* **Your objective**
Every entry below should be copied exactly, minus the pictures.
== Data for analysis ==
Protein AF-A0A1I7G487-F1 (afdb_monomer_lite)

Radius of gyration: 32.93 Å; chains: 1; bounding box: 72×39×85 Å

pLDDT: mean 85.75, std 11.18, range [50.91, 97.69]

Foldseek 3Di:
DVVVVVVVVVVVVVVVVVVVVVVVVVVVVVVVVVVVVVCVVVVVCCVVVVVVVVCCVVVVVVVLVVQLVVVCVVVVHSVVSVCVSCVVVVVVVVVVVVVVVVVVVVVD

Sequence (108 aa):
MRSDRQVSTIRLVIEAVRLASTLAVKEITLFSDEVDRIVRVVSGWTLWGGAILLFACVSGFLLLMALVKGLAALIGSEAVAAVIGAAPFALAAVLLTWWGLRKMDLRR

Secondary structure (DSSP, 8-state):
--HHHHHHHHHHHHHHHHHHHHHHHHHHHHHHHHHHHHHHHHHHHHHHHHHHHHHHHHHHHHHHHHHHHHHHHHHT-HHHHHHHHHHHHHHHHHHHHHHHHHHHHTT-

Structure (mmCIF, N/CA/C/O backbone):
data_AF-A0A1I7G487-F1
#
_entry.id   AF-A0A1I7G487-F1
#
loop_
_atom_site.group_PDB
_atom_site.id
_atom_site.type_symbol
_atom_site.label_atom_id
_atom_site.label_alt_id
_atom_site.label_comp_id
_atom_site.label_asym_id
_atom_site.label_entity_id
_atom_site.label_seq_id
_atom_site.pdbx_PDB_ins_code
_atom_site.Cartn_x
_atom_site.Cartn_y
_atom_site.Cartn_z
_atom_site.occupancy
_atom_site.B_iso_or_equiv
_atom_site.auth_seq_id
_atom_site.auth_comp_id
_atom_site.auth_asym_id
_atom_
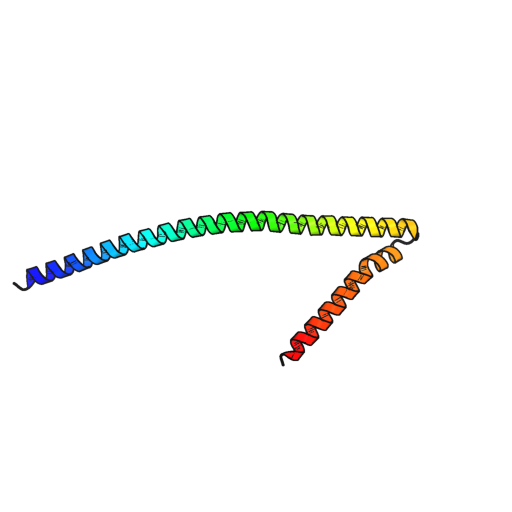site.auth_atom_id
_atom_site.pdbx_PDB_model_num
ATOM 1 N N . MET A 1 1 ? -52.972 4.073 56.985 1.00 53.12 1 MET A N 1
ATOM 2 C CA . MET A 1 1 ? -51.728 3.263 56.969 1.00 53.12 1 MET A CA 1
ATOM 3 C C . MET A 1 1 ? -51.322 2.666 55.608 1.00 53.12 1 MET A C 1
ATOM 5 O O . MET A 1 1 ? -50.138 2.404 55.446 1.00 53.12 1 MET A O 1
ATOM 9 N N . ARG A 1 2 ? -52.213 2.439 54.619 1.00 53.78 2 ARG A N 1
ATOM 10 C CA . ARG A 1 2 ? -51.807 1.952 53.271 1.00 53.78 2 ARG A CA 1
ATOM 11 C C . ARG A 1 2 ? -51.236 3.039 52.334 1.00 53.78 2 ARG A C 1
ATOM 13 O O . ARG A 1 2 ? -50.403 2.712 51.502 1.00 53.78 2 ARG A O 1
ATOM 20 N N . SER A 1 3 ? -51.630 4.305 52.514 1.00 56.91 3 SER A N 1
ATOM 21 C CA . SER A 1 3 ? -51.241 5.431 51.640 1.00 56.91 3 SER A CA 1
ATOM 22 C C . SER A 1 3 ? -49.757 5.830 51.761 1.00 56.91 3 SER A C 1
ATOM 24 O O . SER A 1 3 ? -49.063 5.916 50.753 1.00 56.91 3 SER A O 1
ATOM 26 N N . ASP A 1 4 ? -49.214 5.953 52.982 1.00 58.16 4 ASP A N 1
ATOM 27 C CA . ASP A 1 4 ? -47.806 6.356 53.198 1.00 58.16 4 ASP A CA 1
ATOM 28 C C . ASP A 1 4 ? -46.785 5.375 52.615 1.00 58.16 4 ASP A C 1
ATOM 30 O O . ASP A 1 4 ? -45.723 5.768 52.132 1.00 58.16 4 ASP A O 1
ATOM 34 N N . ARG A 1 5 ? -47.115 4.079 52.617 1.00 61.12 5 ARG A N 1
ATOM 35 C CA . ARG A 1 5 ? -46.237 3.037 52.074 1.00 61.12 5 ARG A CA 1
ATOM 36 C C . ARG A 1 5 ? -46.111 3.159 50.554 1.00 61.12 5 ARG A C 1
ATOM 38 O O . ARG A 1 5 ? -45.015 3.028 50.027 1.00 61.12 5 ARG A O 1
ATOM 45 N N . GLN A 1 6 ? -47.211 3.480 49.873 1.00 60.69 6 GLN A N 1
ATOM 46 C CA . GLN A 1 6 ? -47.247 3.672 48.422 1.00 60.69 6 GLN A CA 1
ATOM 47 C C . GLN A 1 6 ? -46.468 4.926 47.999 1.00 60.69 6 GLN A C 1
ATOM 49 O O . GLN A 1 6 ? -45.688 4.878 47.050 1.00 60.69 6 GLN A O 1
ATOM 54 N N . VAL A 1 7 ? -46.606 6.022 48.754 1.00 63.44 7 VAL A N 1
ATOM 55 C CA . VAL A 1 7 ? -45.848 7.265 48.527 1.00 63.44 7 VAL A CA 1
ATOM 56 C C . VAL A 1 7 ? -44.345 7.056 48.762 1.00 63.44 7 VAL A C 1
ATOM 58 O O . VAL A 1 7 ? -43.525 7.585 48.011 1.00 63.44 7 VAL A O 1
ATOM 61 N N . SER A 1 8 ? -43.971 6.233 49.746 1.00 75.56 8 SER A N 1
ATOM 62 C CA . SER A 1 8 ? -42.576 5.858 50.012 1.00 75.56 8 SER A CA 1
ATOM 63 C C . SER A 1 8 ? -41.970 4.999 48.894 1.00 75.56 8 SER A C 1
ATOM 65 O O . SER A 1 8 ? -40.864 5.290 48.440 1.00 75.56 8 SER A O 1
ATOM 67 N N . THR A 1 9 ? -42.696 3.999 48.382 1.00 78.19 9 THR A N 1
ATOM 68 C CA . THR A 1 9 ? -42.208 3.164 47.271 1.00 78.19 9 THR A CA 1
ATOM 69 C C . THR A 1 9 ? -42.045 3.971 45.985 1.00 78.19 9 THR A C 1
ATOM 71 O O . THR A 1 9 ? -41.030 3.836 45.307 1.00 78.19 9 THR A O 1
ATOM 74 N N . ILE A 1 10 ? -42.994 4.861 45.672 1.00 79.44 10 ILE A N 1
ATOM 75 C CA . ILE A 1 10 ? -42.907 5.729 44.488 1.00 79.44 10 ILE A CA 1
ATOM 76 C C . ILE A 1 10 ? -41.701 6.673 44.593 1.00 79.44 10 ILE A C 1
ATOM 78 O O . ILE A 1 10 ? -40.964 6.826 43.621 1.00 79.44 10 ILE A O 1
ATOM 82 N N . ARG A 1 11 ? -41.441 7.258 45.772 1.00 81.75 11 ARG A N 1
ATOM 83 C CA . ARG A 1 11 ? -40.250 8.098 45.988 1.00 81.75 11 ARG A CA 1
ATOM 84 C C . ARG A 1 11 ? -38.943 7.322 45.823 1.00 81.75 11 ARG A C 1
ATOM 86 O O . ARG A 1 11 ? -38.059 7.808 45.130 1.00 81.75 11 ARG A O 1
ATOM 93 N N . LEU A 1 12 ? -38.849 6.114 46.379 1.00 80.75 12 LEU A N 1
ATOM 94 C CA . LEU A 1 12 ? -37.668 5.253 46.237 1.00 80.75 12 LEU A CA 1
ATOM 95 C C . LEU A 1 12 ? -37.397 4.869 44.777 1.00 80.75 12 LEU A C 1
ATOM 97 O O . LEU A 1 12 ? -36.248 4.884 44.346 1.00 80.75 12 LEU A O 1
ATOM 101 N N . VAL A 1 13 ? -38.442 4.570 44.001 1.00 84.06 13 VAL A N 1
ATOM 102 C CA . VAL A 1 13 ? -38.309 4.268 42.566 1.00 84.06 13 VAL A CA 1
ATOM 103 C C . VAL A 1 13 ? -37.839 5.497 41.791 1.00 84.06 13 VAL A C 1
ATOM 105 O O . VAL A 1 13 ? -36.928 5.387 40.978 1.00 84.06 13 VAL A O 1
===
* **Finished exercise**
Protein AF-A0A1I7G487-F1 (afdb_monomer_lite)

Radius of gyration: 32.93 Å; chains: 1; bounding box: 72×39×85 Å

pLDDT: mean 85.75, std 11.18, range [50.91, 97.69]

Foldseek 3Di:
DVVVVVVVVVVVVVVVVVVVVVVVVVVVVVVVVVVVVVCVVVVVCCVVVVVVVVCCVVVVVVVLVVQLVVVCVVVVHSVVSVCVSCVVVVVVVVVVVVVVVVVVVVVD

Sequence (108 aa):
MRSDRQVSTIRLVIEAVRLASTLAVKEITLFSDEVDRIVRVVSGWTLWGGAILLFACVSGFLLLMALVKGLAALIGSEAVAAVIGAAPFALAAVLLTWWGLRKMDLRR

Secondary structure (DSSP, 8-state):
--HHHHHHHHHHHHHHHHHHHHHHHHHHHHHHHHHHHHHHHHHHHHHHHHHHHHHHHHHHHHHHHHHHHHHHHHHT-HHHHHHHHHHHHHHHHHHHHHHHHHHHHTT-

Structure (mmCIF, N/CA/C/O backbone):
data_AF-A0A1I7G487-F1
#
_entry.id   AF-A0A1I7G487-F1
#
loop_
_atom_site.group_PDB
_atom_site.id
_atom_site.type_symbol
_atom_site.label_atom_id
_atom_site.label_alt_id
_atom_site.label_comp_id
_atom_site.label_asym_id
_atom_site.label_entity_id
_atom_site.label_seq_id
_atom_site.pdbx_PDB_ins_code
_atom_site.Cartn_x
_atom_site.Cartn_y
_atom_site.Cartn_z
_atom_site.occupancy
_atom_site.B_iso_or_equiv
_atom_site.auth_seq_id
_atom_site.auth_comp_id
_atom_site.auth_asym_id
_atom_
site.auth_atom_id
_atom_site.pdbx_PDB_model_num
ATOM 1 N N . MET A 1 1 ? -52.972 4.073 56.985 1.00 53.12 1 MET A N 1
ATOM 2 C CA . MET A 1 1 ? -51.728 3.263 56.969 1.00 53.12 1 MET A CA 1
ATOM 3 C C . MET A 1 1 ? -51.322 2.666 55.608 1.00 53.12 1 MET A C 1
ATOM 5 O O . MET A 1 1 ? -50.138 2.404 55.446 1.00 53.12 1 MET A O 1
ATOM 9 N N . ARG A 1 2 ? -52.213 2.439 54.619 1.00 53.78 2 ARG A N 1
ATOM 10 C CA . ARG A 1 2 ? -51.807 1.952 53.271 1.00 53.78 2 ARG A CA 1
ATOM 11 C C . ARG A 1 2 ? -51.236 3.039 52.334 1.00 53.78 2 ARG A C 1
ATOM 13 O O . ARG A 1 2 ? -50.403 2.712 51.502 1.00 53.78 2 ARG A O 1
ATOM 20 N N . SER A 1 3 ? -51.630 4.305 52.514 1.00 56.91 3 SER A N 1
ATOM 21 C CA . SER A 1 3 ? -51.241 5.431 51.640 1.00 56.91 3 SER A CA 1
ATOM 22 C C . SER A 1 3 ? -49.757 5.830 51.761 1.00 56.91 3 SER A C 1
ATOM 24 O O . SER A 1 3 ? -49.063 5.916 50.753 1.00 56.91 3 SER A O 1
ATOM 26 N N . ASP A 1 4 ? -49.214 5.953 52.982 1.00 58.16 4 ASP A N 1
ATOM 27 C CA . ASP A 1 4 ? -47.806 6.356 53.198 1.00 58.16 4 ASP A CA 1
ATOM 28 C C . ASP A 1 4 ? -46.785 5.375 52.615 1.00 58.16 4 ASP A C 1
ATOM 30 O O . ASP A 1 4 ? -45.723 5.768 52.132 1.00 58.16 4 ASP A O 1
ATOM 34 N N . ARG A 1 5 ? -47.115 4.079 52.617 1.00 61.12 5 ARG A N 1
ATOM 35 C CA . ARG A 1 5 ? -46.237 3.037 52.074 1.00 61.12 5 ARG A CA 1
ATOM 36 C C . ARG A 1 5 ? -46.111 3.159 50.554 1.00 61.12 5 ARG A C 1
ATOM 38 O O . ARG A 1 5 ? -45.015 3.028 50.027 1.00 61.12 5 ARG A O 1
ATOM 45 N N . GLN A 1 6 ? -47.211 3.480 49.873 1.00 60.69 6 GLN A N 1
ATOM 46 C CA . GLN A 1 6 ? -47.247 3.672 48.422 1.00 60.69 6 GLN A CA 1
ATOM 47 C C . GLN A 1 6 ? -46.468 4.926 47.999 1.00 60.69 6 GLN A C 1
ATOM 49 O O . GLN A 1 6 ? -45.688 4.878 47.050 1.00 60.69 6 GLN A O 1
ATOM 54 N N . VAL A 1 7 ? -46.606 6.022 48.754 1.00 63.44 7 VAL A N 1
ATOM 55 C CA . VAL A 1 7 ? -45.848 7.265 48.527 1.00 63.44 7 VAL A CA 1
ATOM 56 C C . VAL A 1 7 ? -44.345 7.056 48.762 1.00 63.44 7 VAL A C 1
ATOM 58 O O . VAL A 1 7 ? -43.525 7.585 48.011 1.00 63.44 7 VAL A O 1
ATOM 61 N N . SER A 1 8 ? -43.971 6.233 49.746 1.00 75.56 8 SER A N 1
ATOM 62 C CA . SER A 1 8 ? -42.576 5.858 50.012 1.00 75.56 8 SER A CA 1
ATOM 63 C C . SER A 1 8 ? -41.970 4.999 48.894 1.00 75.56 8 SER A C 1
ATOM 65 O O . SER A 1 8 ? -40.864 5.290 48.440 1.00 75.56 8 SER A O 1
ATOM 67 N N . THR A 1 9 ? -42.696 3.999 48.382 1.00 78.19 9 THR A N 1
ATOM 68 C CA . THR A 1 9 ? -42.208 3.164 47.271 1.00 78.19 9 THR A CA 1
ATOM 69 C C . THR A 1 9 ? -42.045 3.971 45.985 1.00 78.19 9 THR A C 1
ATOM 71 O O . THR A 1 9 ? -41.030 3.836 45.307 1.00 78.19 9 THR A O 1
ATOM 74 N N . ILE A 1 10 ? -42.994 4.861 45.672 1.00 79.44 10 ILE A N 1
ATOM 75 C CA . ILE A 1 10 ? -42.907 5.729 44.488 1.00 79.44 10 ILE A CA 1
ATOM 76 C C . ILE A 1 10 ? -41.701 6.673 44.593 1.00 79.44 10 ILE A C 1
ATOM 78 O O . ILE A 1 10 ? -40.964 6.826 43.621 1.00 79.44 10 ILE A O 1
ATOM 82 N N . ARG A 1 11 ? -41.441 7.258 45.772 1.00 81.75 11 ARG A N 1
ATOM 83 C CA . ARG A 1 11 ? -40.250 8.098 45.988 1.00 81.75 11 ARG A CA 1
ATOM 84 C C . ARG A 1 11 ? -38.943 7.322 45.823 1.00 81.75 11 ARG A C 1
ATOM 86 O O . ARG A 1 11 ? -38.059 7.808 45.130 1.00 81.75 11 ARG A O 1
ATOM 93 N N . LEU A 1 12 ? -38.849 6.114 46.379 1.00 80.75 12 LEU A N 1
ATOM 94 C CA . LEU A 1 12 ? -37.668 5.253 46.237 1.00 80.75 12 LEU A CA 1
ATOM 95 C C . LEU A 1 12 ? -37.397 4.869 44.777 1.00 80.75 12 LEU A C 1
ATOM 97 O O . LEU A 1 12 ? -36.248 4.884 44.346 1.00 80.75 12 LEU A O 1
ATOM 101 N N . VAL A 1 13 ? -38.442 4.570 44.001 1.00 84.06 13 VAL A N 1
ATOM 102 C CA . VAL A 1 13 ? -38.309 4.268 42.566 1.00 84.06 13 VAL A CA 1
ATOM 103 C C . VAL A 1 13 ? -37.839 5.497 41.791 1.00 84.06 13 VAL A C 1
ATOM 105 O O . VAL A 1 13 ? -36.928 5.387 40.978 1.00 84.06 13 VAL A O 1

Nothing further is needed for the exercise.